(Stored records)
- - - - - - -
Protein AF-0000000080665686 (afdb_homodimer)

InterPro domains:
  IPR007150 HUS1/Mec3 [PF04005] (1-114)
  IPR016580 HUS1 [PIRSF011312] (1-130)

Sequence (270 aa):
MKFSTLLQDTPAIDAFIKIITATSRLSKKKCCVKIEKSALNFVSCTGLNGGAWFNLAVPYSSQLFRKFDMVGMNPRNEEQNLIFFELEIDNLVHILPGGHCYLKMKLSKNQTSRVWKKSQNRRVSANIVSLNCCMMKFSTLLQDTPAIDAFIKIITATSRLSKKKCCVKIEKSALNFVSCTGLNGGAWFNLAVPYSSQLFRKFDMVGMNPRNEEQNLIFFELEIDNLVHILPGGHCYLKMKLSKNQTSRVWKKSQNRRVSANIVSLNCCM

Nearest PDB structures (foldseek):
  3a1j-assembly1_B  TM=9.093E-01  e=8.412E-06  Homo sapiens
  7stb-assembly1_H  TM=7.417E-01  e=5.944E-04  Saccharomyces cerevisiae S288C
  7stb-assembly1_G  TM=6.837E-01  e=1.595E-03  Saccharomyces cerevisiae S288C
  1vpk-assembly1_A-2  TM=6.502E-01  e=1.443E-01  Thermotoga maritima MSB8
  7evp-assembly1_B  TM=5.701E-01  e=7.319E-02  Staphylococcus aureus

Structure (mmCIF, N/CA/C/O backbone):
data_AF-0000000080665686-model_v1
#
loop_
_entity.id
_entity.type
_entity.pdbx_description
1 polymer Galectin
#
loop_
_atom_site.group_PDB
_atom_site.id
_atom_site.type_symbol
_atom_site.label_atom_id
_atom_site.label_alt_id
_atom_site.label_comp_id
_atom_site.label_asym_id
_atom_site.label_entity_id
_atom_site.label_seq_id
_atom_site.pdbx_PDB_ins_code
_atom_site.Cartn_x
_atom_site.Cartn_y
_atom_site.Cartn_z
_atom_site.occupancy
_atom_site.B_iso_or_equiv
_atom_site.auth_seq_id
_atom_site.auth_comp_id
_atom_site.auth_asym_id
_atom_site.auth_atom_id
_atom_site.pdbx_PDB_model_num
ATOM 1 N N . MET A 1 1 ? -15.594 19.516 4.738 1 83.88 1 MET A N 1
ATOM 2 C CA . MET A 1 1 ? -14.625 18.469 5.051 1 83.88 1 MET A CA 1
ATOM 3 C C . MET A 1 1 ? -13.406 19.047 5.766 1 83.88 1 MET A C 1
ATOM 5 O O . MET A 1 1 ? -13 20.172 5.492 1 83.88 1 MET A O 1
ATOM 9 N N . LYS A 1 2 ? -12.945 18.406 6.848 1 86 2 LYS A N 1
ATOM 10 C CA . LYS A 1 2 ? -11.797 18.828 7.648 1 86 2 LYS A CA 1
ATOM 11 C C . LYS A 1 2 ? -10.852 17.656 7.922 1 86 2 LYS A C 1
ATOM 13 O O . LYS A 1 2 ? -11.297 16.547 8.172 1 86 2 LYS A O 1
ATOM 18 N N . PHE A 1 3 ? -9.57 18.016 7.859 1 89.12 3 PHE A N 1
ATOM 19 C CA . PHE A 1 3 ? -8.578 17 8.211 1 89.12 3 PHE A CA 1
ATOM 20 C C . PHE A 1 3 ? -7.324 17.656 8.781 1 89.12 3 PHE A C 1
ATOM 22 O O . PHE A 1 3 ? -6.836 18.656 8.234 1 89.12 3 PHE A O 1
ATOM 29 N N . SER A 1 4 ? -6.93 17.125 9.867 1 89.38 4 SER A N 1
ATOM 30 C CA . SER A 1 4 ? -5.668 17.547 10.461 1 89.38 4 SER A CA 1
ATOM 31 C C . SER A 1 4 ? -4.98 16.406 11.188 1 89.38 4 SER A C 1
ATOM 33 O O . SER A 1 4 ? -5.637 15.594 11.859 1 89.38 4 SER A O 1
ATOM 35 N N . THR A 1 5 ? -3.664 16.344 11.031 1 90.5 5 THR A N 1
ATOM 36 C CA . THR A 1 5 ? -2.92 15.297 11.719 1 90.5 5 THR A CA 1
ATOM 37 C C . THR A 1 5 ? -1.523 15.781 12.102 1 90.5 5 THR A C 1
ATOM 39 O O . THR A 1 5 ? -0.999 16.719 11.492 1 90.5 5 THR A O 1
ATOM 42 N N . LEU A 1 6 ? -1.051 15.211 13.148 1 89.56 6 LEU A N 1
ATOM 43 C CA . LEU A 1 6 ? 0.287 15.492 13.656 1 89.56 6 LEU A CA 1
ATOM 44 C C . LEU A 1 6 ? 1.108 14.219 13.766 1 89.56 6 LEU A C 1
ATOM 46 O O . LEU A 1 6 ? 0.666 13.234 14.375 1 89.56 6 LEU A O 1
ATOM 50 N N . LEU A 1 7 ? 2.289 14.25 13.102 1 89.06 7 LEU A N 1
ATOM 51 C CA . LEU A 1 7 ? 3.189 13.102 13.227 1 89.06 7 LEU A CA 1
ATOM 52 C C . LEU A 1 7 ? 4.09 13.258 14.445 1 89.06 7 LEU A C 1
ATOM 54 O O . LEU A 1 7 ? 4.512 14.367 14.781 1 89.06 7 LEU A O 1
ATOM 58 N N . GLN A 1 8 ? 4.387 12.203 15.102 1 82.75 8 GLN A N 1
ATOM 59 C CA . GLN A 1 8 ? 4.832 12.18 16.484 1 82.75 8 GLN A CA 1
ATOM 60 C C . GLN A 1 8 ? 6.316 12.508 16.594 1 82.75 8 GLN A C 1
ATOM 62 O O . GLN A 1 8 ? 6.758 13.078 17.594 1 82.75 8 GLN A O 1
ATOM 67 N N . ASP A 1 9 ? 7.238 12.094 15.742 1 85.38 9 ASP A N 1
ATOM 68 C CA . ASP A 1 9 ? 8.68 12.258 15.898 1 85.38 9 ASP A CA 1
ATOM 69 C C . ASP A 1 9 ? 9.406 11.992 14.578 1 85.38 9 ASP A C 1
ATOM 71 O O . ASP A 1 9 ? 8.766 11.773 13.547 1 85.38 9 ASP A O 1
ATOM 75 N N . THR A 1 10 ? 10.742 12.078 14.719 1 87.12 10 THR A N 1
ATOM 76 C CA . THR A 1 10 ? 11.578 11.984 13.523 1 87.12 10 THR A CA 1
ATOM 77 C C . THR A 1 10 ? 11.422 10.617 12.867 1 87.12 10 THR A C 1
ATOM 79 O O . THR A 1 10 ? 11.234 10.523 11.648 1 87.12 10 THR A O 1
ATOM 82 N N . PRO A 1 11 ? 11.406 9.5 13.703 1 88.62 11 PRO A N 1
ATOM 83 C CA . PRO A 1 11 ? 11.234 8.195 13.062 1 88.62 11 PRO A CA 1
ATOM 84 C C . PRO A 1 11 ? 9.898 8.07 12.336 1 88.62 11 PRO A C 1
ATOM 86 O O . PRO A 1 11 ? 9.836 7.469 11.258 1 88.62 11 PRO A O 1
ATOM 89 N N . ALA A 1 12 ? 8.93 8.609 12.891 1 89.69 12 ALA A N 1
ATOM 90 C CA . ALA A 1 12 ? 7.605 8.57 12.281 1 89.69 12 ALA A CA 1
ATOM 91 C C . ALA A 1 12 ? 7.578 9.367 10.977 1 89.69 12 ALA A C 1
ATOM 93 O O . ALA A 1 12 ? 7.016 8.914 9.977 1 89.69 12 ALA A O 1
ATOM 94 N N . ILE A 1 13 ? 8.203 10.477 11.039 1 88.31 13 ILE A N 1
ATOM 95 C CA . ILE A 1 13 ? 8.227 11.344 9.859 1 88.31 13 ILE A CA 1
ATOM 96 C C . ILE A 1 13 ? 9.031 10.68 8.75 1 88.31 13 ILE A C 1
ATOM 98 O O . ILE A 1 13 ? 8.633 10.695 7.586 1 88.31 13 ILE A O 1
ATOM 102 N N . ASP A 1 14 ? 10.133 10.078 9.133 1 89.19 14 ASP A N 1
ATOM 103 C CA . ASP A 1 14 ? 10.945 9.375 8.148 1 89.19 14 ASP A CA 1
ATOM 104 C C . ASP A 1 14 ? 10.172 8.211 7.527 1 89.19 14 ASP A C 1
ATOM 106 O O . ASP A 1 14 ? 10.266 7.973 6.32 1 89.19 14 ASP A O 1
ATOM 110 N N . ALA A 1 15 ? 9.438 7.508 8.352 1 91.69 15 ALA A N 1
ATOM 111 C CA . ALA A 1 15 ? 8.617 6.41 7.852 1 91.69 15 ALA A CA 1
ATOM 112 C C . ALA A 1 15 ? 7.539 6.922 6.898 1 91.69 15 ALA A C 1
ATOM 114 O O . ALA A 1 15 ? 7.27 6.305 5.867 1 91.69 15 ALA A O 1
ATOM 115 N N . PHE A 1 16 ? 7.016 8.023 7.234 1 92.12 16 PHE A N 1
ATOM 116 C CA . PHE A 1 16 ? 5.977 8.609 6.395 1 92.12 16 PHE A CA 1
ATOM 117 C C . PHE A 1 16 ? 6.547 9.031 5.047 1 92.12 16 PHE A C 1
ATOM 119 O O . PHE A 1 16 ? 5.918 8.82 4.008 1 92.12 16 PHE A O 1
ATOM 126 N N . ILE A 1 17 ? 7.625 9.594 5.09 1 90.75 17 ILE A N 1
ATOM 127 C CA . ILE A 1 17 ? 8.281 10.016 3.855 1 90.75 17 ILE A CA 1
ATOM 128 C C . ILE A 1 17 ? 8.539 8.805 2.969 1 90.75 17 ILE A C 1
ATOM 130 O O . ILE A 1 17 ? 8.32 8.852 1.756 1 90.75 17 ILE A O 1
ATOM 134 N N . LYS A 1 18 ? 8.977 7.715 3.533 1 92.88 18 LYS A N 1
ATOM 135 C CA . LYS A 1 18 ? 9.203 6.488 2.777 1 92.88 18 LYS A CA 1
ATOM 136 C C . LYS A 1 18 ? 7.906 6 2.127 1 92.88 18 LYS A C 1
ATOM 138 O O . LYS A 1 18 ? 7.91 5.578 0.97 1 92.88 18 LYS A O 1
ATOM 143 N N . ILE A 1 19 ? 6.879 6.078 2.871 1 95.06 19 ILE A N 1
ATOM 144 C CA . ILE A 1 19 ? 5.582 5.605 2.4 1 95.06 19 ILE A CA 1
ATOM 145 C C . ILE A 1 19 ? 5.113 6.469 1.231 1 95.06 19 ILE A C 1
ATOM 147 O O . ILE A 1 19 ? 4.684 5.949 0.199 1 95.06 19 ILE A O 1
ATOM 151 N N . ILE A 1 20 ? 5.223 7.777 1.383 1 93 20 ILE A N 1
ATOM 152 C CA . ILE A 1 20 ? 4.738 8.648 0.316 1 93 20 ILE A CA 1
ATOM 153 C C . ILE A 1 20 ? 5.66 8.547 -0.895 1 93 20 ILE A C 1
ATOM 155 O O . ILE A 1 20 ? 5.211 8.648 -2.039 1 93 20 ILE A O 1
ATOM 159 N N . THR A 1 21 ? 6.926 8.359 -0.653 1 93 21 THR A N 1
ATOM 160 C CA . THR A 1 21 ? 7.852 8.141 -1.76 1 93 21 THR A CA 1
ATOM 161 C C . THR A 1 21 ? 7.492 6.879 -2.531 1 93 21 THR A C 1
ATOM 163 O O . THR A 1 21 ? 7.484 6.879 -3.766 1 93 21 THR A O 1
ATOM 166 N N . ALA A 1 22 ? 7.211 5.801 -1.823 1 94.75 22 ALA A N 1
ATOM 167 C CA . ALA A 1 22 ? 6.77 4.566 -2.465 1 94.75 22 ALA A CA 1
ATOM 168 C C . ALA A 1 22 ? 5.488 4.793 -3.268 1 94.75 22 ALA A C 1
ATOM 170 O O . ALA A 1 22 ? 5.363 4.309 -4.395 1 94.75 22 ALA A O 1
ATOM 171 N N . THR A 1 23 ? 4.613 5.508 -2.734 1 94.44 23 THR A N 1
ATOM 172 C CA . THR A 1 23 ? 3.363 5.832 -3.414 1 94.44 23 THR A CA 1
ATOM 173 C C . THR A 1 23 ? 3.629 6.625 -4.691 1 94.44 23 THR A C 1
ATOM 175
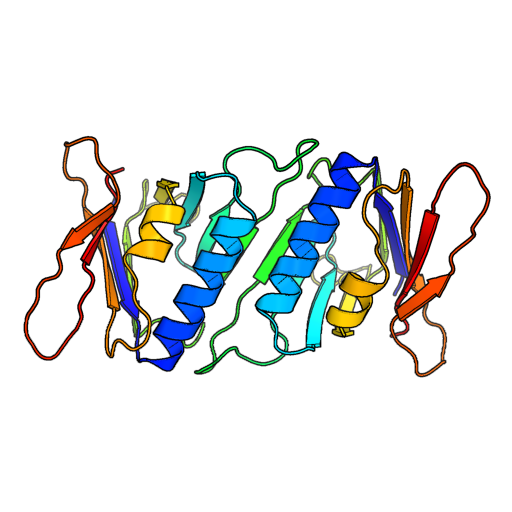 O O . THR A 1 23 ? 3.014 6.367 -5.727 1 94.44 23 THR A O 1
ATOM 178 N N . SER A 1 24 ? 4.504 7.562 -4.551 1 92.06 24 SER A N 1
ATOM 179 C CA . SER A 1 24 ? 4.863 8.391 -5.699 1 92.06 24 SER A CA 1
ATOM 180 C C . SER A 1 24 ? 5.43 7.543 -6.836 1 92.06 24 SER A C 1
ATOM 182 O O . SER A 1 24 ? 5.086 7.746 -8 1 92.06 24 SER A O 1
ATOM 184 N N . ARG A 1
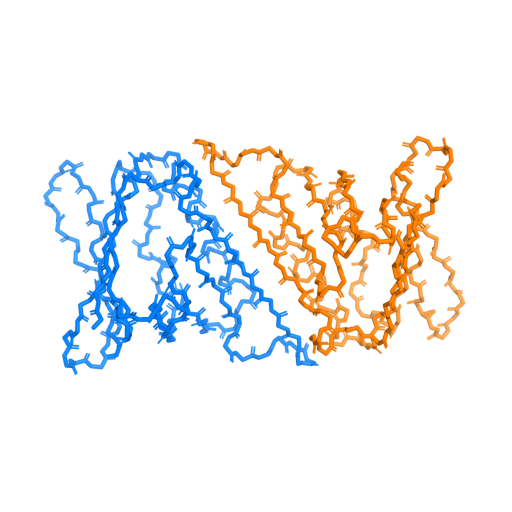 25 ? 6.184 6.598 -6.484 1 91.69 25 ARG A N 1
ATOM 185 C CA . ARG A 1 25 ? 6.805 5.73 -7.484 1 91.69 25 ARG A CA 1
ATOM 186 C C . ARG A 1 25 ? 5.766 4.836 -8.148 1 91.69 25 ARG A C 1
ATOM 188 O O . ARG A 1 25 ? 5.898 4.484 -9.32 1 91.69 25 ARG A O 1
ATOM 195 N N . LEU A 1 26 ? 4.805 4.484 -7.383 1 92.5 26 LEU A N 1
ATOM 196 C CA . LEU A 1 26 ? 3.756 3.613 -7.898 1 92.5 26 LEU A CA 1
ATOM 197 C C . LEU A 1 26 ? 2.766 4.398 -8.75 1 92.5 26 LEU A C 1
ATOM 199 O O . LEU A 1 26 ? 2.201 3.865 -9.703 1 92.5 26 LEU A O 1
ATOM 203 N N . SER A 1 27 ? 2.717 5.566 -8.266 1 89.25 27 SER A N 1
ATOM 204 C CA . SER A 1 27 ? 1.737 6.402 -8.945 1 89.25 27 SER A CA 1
- - - - - - -
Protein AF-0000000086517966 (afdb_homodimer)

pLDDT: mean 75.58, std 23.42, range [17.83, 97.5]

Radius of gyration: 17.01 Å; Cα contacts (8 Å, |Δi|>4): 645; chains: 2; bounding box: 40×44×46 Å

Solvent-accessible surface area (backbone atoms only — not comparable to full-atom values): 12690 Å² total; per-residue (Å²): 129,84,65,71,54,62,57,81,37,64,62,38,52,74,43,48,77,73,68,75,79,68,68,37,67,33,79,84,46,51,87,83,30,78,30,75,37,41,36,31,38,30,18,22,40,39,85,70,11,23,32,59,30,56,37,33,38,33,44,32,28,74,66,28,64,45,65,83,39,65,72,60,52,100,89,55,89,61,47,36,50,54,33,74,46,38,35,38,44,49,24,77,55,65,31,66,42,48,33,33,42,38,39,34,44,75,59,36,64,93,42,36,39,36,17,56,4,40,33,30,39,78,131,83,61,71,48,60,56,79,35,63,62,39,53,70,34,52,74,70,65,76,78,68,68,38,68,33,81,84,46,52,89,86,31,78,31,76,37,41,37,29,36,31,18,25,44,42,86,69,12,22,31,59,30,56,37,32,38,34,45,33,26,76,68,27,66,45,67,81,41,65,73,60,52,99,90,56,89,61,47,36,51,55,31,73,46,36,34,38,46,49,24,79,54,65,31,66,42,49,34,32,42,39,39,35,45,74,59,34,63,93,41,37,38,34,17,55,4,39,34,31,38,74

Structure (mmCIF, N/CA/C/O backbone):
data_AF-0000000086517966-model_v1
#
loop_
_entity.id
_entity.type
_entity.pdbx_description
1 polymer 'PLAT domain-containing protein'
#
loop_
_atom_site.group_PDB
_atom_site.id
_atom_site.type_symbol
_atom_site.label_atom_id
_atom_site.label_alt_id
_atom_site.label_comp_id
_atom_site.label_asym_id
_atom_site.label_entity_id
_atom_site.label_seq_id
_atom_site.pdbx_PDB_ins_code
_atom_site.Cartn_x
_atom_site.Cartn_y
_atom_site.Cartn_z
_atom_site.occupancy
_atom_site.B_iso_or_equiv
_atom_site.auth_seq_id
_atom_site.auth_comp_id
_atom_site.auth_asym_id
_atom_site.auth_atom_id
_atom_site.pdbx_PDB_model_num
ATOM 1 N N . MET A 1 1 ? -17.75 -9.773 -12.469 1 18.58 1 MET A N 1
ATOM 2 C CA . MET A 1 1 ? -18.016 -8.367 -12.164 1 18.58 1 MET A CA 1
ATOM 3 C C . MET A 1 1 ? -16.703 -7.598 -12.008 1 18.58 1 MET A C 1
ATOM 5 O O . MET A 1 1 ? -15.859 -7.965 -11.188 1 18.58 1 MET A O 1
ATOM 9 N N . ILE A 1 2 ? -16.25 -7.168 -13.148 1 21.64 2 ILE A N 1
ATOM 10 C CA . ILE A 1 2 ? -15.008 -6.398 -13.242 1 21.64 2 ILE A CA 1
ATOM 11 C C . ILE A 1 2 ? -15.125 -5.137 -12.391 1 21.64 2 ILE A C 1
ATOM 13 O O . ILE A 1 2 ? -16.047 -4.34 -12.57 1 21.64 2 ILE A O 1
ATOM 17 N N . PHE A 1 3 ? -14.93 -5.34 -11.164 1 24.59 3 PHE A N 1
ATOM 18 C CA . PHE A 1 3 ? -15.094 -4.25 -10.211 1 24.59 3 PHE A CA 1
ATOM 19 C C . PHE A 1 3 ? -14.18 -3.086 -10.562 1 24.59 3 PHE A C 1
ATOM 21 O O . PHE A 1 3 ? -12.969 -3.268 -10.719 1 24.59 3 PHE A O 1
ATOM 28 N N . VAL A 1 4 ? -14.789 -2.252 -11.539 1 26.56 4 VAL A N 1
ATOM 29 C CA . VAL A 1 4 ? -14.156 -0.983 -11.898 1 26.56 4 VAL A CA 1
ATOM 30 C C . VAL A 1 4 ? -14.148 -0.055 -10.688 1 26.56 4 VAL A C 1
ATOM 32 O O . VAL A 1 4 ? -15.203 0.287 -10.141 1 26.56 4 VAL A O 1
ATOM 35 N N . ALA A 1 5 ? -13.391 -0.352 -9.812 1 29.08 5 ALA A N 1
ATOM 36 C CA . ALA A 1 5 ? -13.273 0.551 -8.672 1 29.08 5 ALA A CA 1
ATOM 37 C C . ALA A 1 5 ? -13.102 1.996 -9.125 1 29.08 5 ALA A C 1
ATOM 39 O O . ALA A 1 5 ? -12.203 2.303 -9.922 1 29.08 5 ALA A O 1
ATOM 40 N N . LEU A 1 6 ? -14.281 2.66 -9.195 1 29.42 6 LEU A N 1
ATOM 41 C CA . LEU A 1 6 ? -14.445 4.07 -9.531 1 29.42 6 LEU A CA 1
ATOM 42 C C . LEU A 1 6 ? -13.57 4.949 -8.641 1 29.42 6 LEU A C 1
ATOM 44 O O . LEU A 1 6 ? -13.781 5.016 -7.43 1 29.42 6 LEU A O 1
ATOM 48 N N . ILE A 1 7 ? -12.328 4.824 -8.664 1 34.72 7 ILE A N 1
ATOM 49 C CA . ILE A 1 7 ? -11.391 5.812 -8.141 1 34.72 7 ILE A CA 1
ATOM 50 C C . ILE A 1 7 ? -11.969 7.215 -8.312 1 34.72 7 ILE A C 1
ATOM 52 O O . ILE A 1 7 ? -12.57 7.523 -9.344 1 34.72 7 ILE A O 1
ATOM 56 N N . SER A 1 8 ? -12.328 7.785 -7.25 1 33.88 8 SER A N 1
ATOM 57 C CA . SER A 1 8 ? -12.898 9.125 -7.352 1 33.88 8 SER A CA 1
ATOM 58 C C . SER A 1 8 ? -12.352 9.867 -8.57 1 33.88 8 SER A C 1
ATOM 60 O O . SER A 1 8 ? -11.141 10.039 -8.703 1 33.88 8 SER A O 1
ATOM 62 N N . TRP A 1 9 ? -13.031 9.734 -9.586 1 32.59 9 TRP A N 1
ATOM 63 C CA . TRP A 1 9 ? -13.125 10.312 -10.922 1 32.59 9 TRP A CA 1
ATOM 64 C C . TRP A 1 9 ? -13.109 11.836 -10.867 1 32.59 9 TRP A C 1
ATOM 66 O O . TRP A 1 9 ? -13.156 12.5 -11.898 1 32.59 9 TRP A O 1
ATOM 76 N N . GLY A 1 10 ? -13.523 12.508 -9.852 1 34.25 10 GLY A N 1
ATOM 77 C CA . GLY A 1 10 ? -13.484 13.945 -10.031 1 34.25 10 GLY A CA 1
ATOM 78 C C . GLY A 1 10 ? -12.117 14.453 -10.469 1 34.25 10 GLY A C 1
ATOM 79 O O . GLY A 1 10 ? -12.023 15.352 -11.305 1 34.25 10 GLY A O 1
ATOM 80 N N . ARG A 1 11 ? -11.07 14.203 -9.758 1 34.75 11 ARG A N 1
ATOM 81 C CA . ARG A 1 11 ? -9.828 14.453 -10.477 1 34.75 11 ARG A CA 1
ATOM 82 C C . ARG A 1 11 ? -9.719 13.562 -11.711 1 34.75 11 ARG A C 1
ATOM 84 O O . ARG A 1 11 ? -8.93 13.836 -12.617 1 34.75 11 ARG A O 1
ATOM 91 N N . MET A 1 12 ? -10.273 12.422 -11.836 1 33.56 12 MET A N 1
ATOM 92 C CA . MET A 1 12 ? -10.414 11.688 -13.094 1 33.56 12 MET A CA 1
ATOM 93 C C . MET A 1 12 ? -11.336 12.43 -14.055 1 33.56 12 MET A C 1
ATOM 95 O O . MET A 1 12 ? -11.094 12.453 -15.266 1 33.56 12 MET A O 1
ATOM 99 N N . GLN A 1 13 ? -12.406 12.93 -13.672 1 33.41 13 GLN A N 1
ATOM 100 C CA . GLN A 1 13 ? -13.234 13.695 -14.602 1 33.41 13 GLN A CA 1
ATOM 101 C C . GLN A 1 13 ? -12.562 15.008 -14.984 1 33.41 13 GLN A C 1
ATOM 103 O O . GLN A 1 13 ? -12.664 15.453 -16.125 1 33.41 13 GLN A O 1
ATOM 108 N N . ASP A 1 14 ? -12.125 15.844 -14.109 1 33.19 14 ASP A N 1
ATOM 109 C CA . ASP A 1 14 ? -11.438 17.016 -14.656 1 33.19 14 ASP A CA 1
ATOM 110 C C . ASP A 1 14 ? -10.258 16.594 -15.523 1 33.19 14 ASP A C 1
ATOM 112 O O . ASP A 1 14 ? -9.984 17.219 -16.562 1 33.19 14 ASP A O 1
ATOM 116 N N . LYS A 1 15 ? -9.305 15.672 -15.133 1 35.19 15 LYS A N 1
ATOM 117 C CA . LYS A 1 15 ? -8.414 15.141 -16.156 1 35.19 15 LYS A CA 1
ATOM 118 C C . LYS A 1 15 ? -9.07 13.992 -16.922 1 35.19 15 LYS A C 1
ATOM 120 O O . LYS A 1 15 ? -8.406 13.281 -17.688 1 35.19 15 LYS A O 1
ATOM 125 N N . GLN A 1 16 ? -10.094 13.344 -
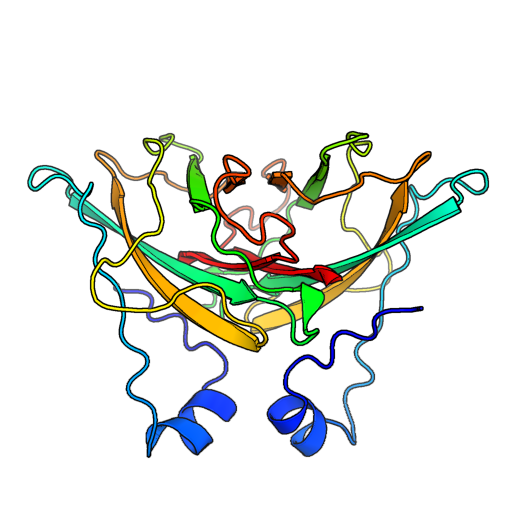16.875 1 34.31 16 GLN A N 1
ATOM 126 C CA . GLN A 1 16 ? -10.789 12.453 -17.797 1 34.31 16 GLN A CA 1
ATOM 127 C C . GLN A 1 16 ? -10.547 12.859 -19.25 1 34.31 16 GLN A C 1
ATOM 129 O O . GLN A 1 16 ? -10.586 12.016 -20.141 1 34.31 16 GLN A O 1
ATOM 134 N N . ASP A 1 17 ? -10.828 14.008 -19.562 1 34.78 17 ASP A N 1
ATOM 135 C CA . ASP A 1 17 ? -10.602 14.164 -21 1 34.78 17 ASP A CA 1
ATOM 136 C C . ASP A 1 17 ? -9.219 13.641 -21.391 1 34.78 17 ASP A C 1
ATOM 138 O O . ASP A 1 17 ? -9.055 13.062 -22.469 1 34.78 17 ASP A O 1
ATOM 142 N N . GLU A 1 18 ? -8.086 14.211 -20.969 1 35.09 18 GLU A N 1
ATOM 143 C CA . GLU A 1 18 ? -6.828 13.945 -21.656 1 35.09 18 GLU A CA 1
- - - - - - -
Please return only the lines above, starting at the line that has "ATOM 117 C C ." and ending at the line that has "ATOM 163 O O", keeping both and leaving each one unchanged.

Solution for this problem:
ATOM 117 C C . PHE A 1 16 ? 6.547 9.031 5.047 1 92.12 16 PHE A C 1
ATOM 119 O O . PHE A 1 16 ? 5.918 8.82 4.008 1 92.12 16 PHE A O 1
ATOM 126 N N . ILE A 1 17 ? 7.625 9.594 5.09 1 90.75 17 ILE A N 1
ATOM 127 C CA . ILE A 1 17 ? 8.281 10.016 3.855 1 90.75 17 ILE A CA 1
ATOM 128 C C . ILE A 1 17 ? 8.539 8.805 2.969 1 90.75 17 ILE A C 1
ATOM 130 O O . ILE A 1 17 ? 8.32 8.852 1.756 1 90.75 17 ILE A O 1
ATOM 134 N N . LYS A 1 18 ? 8.977 7.715 3.533 1 92.88 18 LYS A N 1
ATOM 135 C CA . LYS A 1 18 ? 9.203 6.488 2.777 1 92.88 18 LYS A CA 1
ATOM 136 C C . LYS A 1 18 ? 7.906 6 2.127 1 92.88 18 LYS A C 1
ATOM 138 O O . LYS A 1 18 ? 7.91 5.578 0.97 1 92.88 18 LYS A O 1
ATOM 143 N N . ILE A 1 19 ? 6.879 6.078 2.871 1 95.06 19 ILE A N 1
ATOM 144 C CA . ILE A 1 19 ? 5.582 5.605 2.4 1 95.06 19 ILE A CA 1
ATOM 145 C C . ILE A 1 19 ? 5.113 6.469 1.231 1 95.06 19 ILE A C 1
ATOM 147 O O . ILE A 1 19 ? 4.684 5.949 0.199 1 95.06 19 ILE A O 1
ATOM 151 N N . ILE A 1 20 ? 5.223 7.777 1.383 1 93 20 ILE A N 1
ATOM 152 C CA . ILE A 1 20 ? 4.738 8.648 0.316 1 93 20 ILE A CA 1
ATOM 153 C C . ILE A 1 20 ? 5.66 8.547 -0.895 1 93 20 ILE A C 1
ATOM 155 O O . ILE A 1 20 ? 5.211 8.648 -2.039 1 93 20 ILE A O 1
ATOM 159 N N . THR A 1 21 ? 6.926 8.359 -0.653 1 93 21 THR A N 1
ATOM 160 C CA . THR A 1 21 ? 7.852 8.141 -1.76 1 93 21 THR A CA 1
ATOM 161 C C . THR A 1 21 ? 7.492 6.879 -2.531 1 93 21 THR A C 1
ATOM 163 O O . THR A 1 21 ? 7.484 6.879 -3.766 1 93 21 THR A O 1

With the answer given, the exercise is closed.